Téhéran refuse les «noix et chocolats» européens

Le discours du président iranien, comme en signe de provocation, a été prononcé à Arak où l’Iran construit un réacteur nucléaire à eau lourde.(Photo : AFP)
Le discours du président iranien, comme en signe de provocation, a été prononcé à Arak où l’Iran construit un réacteur nucléaire à eau lourde.
(Photo : AFP)

 Avant même que l’Union européenne (UE) ait présenté ses nouvelles propositions, l’Iran les a rejetées par la voix de son président. Mahmoud Ahmadinejad les assimile à des sucreries que l’UE voudrait échanger contre l’ « or » iranien. Les Occidentaux, embarrassés, reportent la réunion prévue à Londres vendredi pour examiner ces « mesures incitatives » visant à convaincre Téhéran de renoncer à enrichir l’uranium.


Le régime de Téhéran avait prévenu, à plusieurs reprises, qu’il refuserait les nouvelles propositions occidentales. Mardi encore, le porte-parole de la diplomatie iranienne, Hamid Reza Assefi, déclarait que « l'Iran n'est pas intéressé » par les mesures incitatives de l'UE en échange d'une suspension de son enrichissement d'uranium, soulignant que la « décision de l'Iran d'obtenir ses droits » à l'enrichissement d'uranium conformément au traité de non-prolifération (TNP) « est définitive et irréversible ».

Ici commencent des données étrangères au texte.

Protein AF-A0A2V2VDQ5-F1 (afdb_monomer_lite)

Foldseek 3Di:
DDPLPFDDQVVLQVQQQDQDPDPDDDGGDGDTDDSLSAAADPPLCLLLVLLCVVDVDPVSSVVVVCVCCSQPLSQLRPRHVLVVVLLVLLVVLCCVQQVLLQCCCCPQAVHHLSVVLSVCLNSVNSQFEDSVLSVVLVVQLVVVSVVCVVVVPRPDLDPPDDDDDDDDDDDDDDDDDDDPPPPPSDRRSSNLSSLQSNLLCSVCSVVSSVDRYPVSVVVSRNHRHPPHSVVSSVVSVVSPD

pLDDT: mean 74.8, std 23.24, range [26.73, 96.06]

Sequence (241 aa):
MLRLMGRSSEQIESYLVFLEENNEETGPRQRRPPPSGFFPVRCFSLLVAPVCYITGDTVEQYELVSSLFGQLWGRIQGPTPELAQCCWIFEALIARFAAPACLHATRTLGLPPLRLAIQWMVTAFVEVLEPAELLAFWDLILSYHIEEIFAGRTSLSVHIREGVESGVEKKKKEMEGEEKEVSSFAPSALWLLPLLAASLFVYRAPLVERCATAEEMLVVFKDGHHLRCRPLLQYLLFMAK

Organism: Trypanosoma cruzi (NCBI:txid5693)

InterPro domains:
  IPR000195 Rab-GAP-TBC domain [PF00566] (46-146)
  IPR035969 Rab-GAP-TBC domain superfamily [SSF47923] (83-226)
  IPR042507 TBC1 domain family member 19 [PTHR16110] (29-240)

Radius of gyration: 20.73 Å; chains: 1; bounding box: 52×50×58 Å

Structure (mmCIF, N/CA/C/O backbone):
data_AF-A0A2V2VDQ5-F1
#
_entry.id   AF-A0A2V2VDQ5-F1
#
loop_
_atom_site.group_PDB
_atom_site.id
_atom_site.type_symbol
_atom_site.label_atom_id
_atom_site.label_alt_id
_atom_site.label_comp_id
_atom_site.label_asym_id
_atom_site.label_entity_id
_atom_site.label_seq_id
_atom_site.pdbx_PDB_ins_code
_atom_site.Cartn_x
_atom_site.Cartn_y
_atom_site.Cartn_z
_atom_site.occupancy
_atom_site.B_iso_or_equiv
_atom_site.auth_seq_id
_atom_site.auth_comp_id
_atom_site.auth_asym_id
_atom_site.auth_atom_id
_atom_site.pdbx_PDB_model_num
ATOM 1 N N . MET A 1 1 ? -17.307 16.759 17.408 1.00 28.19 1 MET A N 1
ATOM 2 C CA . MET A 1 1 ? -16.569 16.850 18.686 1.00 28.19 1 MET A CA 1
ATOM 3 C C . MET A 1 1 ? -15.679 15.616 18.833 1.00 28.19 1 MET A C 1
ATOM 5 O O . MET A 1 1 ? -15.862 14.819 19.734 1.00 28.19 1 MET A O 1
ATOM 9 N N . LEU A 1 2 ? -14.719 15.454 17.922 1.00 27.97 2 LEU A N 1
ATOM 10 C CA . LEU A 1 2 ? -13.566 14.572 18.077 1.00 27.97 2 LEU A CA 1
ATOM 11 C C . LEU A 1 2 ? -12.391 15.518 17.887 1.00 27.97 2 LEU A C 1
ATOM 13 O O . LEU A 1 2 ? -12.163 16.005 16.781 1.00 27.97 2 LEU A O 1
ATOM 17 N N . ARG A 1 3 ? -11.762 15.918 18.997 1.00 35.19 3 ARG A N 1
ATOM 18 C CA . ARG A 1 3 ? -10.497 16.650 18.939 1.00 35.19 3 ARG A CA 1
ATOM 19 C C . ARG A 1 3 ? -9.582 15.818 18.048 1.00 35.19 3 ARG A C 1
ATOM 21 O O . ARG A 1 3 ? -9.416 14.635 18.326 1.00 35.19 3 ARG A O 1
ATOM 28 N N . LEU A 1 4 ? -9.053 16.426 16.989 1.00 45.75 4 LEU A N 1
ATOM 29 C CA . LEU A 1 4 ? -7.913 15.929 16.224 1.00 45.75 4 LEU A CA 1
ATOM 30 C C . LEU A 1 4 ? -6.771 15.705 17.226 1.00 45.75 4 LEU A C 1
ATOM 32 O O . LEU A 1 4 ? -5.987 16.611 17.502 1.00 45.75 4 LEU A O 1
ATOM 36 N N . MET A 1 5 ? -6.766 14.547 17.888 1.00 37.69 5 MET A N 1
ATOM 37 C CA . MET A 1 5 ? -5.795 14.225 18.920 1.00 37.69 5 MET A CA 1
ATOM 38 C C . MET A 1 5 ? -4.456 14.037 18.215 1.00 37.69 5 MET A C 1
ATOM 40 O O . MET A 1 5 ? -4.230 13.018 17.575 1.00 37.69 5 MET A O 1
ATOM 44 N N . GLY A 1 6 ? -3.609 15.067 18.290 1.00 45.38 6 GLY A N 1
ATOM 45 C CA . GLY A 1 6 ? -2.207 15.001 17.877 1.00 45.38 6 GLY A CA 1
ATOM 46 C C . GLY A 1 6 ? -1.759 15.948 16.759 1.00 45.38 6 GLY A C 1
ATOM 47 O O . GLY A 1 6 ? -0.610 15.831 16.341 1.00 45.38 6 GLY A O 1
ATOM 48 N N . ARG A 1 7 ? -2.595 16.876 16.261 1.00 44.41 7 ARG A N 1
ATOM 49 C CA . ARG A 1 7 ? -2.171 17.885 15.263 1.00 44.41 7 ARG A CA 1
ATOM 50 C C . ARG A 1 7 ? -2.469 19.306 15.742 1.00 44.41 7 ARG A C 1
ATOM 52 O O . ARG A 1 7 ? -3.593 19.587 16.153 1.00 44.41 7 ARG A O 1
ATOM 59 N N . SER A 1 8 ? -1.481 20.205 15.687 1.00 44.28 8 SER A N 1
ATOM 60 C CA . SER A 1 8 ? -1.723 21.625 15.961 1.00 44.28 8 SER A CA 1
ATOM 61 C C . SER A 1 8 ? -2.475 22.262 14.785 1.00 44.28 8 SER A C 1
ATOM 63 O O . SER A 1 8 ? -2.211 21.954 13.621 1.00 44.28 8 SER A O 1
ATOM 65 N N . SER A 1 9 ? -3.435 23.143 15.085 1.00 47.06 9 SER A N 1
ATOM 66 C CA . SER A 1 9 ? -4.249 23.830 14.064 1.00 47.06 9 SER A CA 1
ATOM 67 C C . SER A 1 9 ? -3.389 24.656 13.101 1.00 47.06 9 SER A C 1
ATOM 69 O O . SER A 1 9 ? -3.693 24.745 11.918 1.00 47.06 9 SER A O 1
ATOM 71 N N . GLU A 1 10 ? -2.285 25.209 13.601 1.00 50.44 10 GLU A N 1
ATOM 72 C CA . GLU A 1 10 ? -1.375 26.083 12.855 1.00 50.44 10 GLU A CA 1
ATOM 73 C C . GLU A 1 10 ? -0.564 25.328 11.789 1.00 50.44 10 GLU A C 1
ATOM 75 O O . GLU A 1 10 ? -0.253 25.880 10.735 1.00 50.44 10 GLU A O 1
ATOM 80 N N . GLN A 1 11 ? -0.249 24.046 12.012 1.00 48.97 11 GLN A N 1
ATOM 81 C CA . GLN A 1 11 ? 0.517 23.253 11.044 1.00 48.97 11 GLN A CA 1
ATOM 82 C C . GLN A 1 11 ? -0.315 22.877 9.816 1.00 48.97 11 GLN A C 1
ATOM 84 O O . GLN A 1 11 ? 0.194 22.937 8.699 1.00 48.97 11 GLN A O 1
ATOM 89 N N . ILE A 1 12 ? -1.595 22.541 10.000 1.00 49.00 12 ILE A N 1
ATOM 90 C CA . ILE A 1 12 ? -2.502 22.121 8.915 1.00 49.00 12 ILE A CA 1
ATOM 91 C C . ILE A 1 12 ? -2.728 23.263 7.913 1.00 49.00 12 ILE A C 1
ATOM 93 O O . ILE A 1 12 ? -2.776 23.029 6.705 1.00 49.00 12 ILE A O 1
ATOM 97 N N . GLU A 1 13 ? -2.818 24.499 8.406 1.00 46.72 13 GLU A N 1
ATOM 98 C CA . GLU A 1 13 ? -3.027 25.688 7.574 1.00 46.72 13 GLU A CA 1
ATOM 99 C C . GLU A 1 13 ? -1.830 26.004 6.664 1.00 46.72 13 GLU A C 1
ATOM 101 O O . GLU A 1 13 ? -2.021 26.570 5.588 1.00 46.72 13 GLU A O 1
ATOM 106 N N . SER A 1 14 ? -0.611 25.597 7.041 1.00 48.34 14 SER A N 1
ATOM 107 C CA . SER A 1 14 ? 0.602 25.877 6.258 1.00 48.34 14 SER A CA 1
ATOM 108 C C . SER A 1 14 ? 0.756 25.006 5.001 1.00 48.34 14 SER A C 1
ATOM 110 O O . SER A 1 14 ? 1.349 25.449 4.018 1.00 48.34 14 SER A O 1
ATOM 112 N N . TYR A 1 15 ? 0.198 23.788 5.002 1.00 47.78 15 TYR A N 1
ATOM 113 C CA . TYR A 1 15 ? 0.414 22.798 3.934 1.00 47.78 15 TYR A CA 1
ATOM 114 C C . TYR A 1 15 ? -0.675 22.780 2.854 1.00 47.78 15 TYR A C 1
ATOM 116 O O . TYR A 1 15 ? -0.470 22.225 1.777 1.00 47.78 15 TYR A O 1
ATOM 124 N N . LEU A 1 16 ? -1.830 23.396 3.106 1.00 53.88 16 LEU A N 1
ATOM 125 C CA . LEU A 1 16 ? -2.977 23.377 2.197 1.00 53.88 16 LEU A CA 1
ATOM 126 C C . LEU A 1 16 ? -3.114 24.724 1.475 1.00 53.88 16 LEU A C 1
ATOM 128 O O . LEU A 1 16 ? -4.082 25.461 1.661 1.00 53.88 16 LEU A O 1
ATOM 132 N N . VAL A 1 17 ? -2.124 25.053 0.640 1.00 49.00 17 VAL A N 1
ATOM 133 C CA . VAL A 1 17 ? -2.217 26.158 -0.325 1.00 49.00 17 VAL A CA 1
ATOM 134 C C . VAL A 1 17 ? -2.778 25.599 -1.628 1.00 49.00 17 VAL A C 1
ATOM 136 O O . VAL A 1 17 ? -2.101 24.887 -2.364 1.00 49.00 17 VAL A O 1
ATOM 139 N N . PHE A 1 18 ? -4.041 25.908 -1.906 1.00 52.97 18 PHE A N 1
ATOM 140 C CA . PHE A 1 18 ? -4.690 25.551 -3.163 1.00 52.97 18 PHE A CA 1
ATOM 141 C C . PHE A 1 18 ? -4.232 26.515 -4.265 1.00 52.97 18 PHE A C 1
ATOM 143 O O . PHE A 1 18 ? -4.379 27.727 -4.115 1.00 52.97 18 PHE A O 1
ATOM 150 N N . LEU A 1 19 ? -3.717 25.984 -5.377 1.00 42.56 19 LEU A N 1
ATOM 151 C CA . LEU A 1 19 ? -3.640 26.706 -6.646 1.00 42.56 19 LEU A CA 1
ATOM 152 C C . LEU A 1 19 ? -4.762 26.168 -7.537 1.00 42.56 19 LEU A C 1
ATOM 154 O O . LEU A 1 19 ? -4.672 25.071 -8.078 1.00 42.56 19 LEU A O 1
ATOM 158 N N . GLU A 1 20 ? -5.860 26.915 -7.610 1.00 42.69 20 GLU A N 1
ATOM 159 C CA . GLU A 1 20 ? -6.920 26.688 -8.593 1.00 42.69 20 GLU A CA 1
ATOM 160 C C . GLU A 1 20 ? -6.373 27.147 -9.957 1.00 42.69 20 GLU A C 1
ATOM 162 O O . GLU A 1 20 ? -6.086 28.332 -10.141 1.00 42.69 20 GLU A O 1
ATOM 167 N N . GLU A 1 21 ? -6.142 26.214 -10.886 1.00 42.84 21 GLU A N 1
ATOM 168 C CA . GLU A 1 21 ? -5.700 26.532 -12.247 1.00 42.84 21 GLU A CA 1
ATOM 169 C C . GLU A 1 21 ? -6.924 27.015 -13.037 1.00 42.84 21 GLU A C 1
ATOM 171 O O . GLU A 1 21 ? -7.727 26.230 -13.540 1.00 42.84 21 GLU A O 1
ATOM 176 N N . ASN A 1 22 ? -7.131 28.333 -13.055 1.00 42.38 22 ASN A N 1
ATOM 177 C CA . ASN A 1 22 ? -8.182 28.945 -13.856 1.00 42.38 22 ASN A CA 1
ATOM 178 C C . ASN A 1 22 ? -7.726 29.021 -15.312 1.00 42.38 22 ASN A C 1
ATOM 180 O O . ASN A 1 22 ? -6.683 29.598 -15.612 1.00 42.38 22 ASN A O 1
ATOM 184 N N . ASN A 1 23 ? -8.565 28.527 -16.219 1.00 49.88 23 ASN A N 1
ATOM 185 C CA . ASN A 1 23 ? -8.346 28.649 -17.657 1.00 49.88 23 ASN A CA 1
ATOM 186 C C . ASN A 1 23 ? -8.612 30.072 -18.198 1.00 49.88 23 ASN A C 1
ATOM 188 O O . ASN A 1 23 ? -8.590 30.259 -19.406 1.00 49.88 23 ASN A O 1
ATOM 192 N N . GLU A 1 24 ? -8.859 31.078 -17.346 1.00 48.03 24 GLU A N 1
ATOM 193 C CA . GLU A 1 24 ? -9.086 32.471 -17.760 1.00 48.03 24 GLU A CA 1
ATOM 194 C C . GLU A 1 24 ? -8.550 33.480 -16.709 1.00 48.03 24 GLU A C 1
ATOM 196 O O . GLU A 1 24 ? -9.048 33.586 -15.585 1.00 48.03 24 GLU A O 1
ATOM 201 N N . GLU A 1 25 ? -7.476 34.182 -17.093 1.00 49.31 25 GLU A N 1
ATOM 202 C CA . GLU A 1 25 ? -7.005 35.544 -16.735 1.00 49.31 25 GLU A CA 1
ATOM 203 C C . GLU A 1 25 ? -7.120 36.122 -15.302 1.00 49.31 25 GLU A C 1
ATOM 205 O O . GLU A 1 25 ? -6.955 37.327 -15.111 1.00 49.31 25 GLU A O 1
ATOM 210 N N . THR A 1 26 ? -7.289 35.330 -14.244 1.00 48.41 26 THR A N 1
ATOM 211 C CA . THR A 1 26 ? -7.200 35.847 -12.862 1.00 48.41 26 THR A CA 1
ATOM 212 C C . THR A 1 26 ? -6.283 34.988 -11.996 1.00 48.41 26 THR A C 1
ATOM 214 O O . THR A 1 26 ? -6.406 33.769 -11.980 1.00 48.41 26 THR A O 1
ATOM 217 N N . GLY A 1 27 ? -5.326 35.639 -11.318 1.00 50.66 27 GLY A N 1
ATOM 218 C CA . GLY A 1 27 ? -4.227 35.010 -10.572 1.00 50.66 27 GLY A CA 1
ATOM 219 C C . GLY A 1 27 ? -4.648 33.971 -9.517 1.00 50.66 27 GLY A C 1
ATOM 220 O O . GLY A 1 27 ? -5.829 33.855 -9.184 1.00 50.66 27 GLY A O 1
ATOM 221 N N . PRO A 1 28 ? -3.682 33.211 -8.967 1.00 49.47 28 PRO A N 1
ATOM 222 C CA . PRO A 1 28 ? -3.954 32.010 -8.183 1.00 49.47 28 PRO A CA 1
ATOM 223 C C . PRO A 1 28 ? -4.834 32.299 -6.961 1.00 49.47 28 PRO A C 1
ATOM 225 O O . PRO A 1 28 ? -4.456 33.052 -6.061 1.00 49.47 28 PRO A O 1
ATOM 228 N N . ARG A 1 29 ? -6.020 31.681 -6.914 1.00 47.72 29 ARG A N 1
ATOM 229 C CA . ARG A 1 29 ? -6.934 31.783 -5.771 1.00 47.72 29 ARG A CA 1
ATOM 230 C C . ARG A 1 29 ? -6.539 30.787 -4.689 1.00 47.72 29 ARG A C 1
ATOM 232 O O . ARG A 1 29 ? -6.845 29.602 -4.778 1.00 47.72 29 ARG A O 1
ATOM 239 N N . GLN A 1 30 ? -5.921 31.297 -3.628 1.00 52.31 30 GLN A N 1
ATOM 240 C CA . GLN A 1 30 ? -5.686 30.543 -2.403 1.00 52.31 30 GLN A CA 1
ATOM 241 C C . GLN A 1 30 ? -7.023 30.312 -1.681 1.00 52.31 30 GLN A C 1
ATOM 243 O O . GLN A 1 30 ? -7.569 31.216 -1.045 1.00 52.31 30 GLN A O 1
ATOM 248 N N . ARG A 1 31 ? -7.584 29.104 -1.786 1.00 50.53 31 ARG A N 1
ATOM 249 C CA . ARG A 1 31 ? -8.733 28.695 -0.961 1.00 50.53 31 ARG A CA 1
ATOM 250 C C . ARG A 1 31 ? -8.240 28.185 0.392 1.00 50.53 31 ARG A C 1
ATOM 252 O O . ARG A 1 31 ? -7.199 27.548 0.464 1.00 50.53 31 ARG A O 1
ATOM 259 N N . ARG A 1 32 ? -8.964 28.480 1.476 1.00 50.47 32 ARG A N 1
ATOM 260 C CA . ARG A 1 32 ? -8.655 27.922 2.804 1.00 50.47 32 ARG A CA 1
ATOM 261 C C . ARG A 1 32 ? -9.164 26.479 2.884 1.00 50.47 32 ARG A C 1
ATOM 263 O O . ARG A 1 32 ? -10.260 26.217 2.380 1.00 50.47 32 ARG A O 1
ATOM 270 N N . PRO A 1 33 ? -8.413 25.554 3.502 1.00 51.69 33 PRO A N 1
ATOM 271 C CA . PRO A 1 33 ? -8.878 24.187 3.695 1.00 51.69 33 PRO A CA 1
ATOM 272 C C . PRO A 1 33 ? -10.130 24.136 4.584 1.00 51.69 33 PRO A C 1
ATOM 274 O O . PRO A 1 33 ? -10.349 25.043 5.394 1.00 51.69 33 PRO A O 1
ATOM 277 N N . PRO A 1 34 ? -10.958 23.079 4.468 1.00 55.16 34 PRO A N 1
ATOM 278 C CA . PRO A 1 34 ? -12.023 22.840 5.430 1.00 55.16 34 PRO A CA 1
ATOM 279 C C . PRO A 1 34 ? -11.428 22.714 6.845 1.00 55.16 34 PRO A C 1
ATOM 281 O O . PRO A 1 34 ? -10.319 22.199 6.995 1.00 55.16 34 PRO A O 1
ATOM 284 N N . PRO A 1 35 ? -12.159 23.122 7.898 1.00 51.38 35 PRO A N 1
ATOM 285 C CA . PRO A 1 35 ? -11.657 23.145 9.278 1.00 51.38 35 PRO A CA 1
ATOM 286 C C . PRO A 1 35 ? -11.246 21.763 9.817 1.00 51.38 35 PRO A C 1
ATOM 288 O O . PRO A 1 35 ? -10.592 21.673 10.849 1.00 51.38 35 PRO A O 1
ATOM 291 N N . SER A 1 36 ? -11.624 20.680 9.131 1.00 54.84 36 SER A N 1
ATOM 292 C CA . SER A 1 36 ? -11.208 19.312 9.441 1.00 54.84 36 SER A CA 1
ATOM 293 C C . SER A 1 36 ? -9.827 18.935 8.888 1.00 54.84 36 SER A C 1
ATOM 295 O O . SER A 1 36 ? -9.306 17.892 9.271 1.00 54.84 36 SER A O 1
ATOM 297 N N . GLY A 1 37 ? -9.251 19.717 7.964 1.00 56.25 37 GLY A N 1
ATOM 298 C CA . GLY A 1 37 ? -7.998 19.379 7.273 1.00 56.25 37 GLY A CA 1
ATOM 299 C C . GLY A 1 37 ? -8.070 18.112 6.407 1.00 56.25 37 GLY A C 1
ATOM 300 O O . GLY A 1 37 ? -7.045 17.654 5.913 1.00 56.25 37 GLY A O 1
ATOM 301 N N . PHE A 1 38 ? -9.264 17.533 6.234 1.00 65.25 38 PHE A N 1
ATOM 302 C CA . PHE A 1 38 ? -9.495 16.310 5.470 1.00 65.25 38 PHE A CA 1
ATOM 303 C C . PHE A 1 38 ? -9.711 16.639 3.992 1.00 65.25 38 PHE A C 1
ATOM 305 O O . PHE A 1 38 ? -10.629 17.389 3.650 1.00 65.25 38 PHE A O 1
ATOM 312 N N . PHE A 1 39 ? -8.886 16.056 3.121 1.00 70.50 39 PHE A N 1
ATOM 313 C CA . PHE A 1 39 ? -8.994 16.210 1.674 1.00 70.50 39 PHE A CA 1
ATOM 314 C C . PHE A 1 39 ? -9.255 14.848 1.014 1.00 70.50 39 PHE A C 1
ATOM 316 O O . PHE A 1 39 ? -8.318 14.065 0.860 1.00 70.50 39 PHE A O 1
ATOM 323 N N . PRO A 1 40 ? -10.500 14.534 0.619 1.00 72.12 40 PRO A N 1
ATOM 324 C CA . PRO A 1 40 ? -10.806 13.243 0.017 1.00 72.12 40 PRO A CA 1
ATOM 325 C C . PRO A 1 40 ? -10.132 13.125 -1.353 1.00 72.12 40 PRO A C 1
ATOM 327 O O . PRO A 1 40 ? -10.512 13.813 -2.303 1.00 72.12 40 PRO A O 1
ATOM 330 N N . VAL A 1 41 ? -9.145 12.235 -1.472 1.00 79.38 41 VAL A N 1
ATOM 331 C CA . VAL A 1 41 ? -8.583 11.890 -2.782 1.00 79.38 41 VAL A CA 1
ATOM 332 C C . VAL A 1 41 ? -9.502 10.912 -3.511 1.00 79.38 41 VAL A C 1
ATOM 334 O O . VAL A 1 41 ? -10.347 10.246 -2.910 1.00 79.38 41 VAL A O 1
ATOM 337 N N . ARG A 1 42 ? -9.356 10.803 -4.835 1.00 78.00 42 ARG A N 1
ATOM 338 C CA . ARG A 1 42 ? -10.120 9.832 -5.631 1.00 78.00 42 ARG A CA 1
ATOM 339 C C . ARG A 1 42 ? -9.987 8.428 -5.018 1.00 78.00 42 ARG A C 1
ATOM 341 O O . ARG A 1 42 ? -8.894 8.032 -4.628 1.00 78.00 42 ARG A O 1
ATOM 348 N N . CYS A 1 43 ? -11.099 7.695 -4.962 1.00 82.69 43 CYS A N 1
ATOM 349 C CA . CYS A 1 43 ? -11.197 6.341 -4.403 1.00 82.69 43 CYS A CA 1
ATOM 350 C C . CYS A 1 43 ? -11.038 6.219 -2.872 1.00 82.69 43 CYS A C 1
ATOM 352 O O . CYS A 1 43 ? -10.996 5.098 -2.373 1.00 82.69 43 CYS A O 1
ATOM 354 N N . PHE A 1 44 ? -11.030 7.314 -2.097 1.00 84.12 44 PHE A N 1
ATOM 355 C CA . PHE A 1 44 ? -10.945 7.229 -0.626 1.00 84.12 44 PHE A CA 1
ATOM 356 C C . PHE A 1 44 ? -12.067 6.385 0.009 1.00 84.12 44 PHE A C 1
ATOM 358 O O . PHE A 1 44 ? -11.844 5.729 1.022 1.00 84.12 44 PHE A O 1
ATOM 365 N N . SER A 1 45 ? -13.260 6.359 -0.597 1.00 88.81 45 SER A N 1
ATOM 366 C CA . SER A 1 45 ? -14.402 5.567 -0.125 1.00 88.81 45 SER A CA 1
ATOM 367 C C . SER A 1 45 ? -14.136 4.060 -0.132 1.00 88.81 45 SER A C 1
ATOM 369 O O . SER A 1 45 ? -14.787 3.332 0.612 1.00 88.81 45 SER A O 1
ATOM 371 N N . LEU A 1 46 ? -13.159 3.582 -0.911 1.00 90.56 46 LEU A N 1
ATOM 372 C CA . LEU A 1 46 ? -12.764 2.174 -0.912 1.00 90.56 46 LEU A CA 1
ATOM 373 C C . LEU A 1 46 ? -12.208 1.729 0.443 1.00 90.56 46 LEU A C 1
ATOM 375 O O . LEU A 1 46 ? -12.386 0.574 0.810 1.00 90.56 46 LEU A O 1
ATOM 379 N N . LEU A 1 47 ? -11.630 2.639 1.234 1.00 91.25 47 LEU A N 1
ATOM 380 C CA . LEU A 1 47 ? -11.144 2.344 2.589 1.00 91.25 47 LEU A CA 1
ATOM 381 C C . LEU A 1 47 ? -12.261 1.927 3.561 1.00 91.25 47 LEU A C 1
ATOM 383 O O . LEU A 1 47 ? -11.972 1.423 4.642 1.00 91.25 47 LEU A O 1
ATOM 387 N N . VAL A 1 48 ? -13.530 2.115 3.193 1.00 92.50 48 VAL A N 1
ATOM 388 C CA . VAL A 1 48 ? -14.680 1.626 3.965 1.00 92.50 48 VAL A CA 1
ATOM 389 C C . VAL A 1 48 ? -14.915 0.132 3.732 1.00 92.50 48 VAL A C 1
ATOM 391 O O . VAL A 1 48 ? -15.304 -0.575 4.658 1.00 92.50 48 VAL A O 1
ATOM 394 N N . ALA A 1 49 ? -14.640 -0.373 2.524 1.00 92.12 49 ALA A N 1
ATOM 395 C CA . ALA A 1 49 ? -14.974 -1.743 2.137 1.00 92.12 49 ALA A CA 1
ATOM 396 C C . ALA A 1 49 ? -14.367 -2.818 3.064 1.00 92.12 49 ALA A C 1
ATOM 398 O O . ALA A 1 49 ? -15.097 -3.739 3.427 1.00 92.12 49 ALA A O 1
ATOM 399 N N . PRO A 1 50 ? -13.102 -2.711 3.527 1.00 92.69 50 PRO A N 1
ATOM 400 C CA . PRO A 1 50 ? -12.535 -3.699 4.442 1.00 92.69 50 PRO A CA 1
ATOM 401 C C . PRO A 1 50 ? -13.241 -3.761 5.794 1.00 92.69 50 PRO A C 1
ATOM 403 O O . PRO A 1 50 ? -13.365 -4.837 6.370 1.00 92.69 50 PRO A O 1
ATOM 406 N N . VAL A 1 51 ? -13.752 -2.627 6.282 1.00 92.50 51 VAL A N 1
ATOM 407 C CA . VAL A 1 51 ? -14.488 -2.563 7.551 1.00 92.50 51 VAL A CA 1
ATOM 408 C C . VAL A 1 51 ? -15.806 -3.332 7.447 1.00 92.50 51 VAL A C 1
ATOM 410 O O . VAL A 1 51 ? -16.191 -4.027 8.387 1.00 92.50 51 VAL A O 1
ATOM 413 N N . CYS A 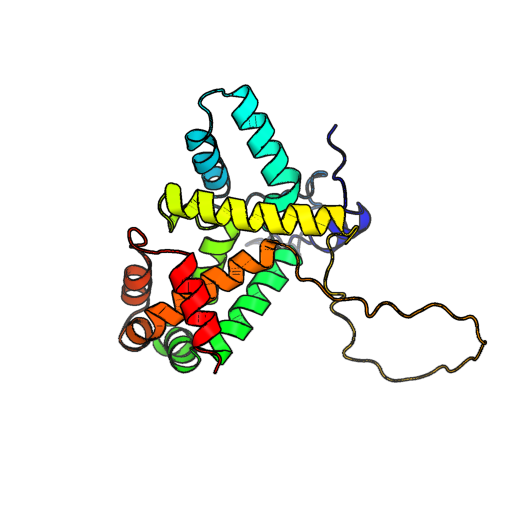1 52 ? -16.449 -3.301 6.277 1.00 92.12 52 CYS A N 1
ATOM 414 C CA . CYS A 1 52 ? -17.657 -4.080 6.006 1.00 92.12 52 CYS A CA 1
ATOM 415 C C . CYS A 1 52 ? -17.421 -5.603 6.001 1.00 92.12 52 CYS A C 1
ATOM 417 O O . CYS A 1 52 ? -18.388 -6.353 6.115 1.00 92.12 52 CYS A O 1
ATOM 419 N N . TYR A 1 53 ? -16.173 -6.079 5.885 1.00 91.94 53 TYR A N 1
ATOM 420 C CA . TYR A 1 53 ? -15.851 -7.504 6.048 1.00 91.94 53 TYR A CA 1
ATOM 421 C C . TYR A 1 53 ? -15.681 -7.920 7.515 1.00 91.94 53 TYR A C 1
ATOM 423 O O . TYR A 1 53 ? -15.740 -9.112 7.808 1.00 91.94 53 TYR A O 1
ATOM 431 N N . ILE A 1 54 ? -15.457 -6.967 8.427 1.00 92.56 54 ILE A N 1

Cela n’empêchait pas la troïka européenne (France, Grande-Bretagne et Allemagne) de continuer, avec l’aval des Etats-Unis, à peaufiner son offre. Selon des diplomates, il devait s’agir, pour l’essentiel, de proposer à l’Iran des mesures de coopération, dont une assistance pour l’obtention d’un réacteur nucléaire civil à eau légère. Il était également question que la Russie se charge d’enrichir sur son territoire l’uranium iranien, de façon à écarter tout risque que la République islamique poursuive un programme nucléaire militaire.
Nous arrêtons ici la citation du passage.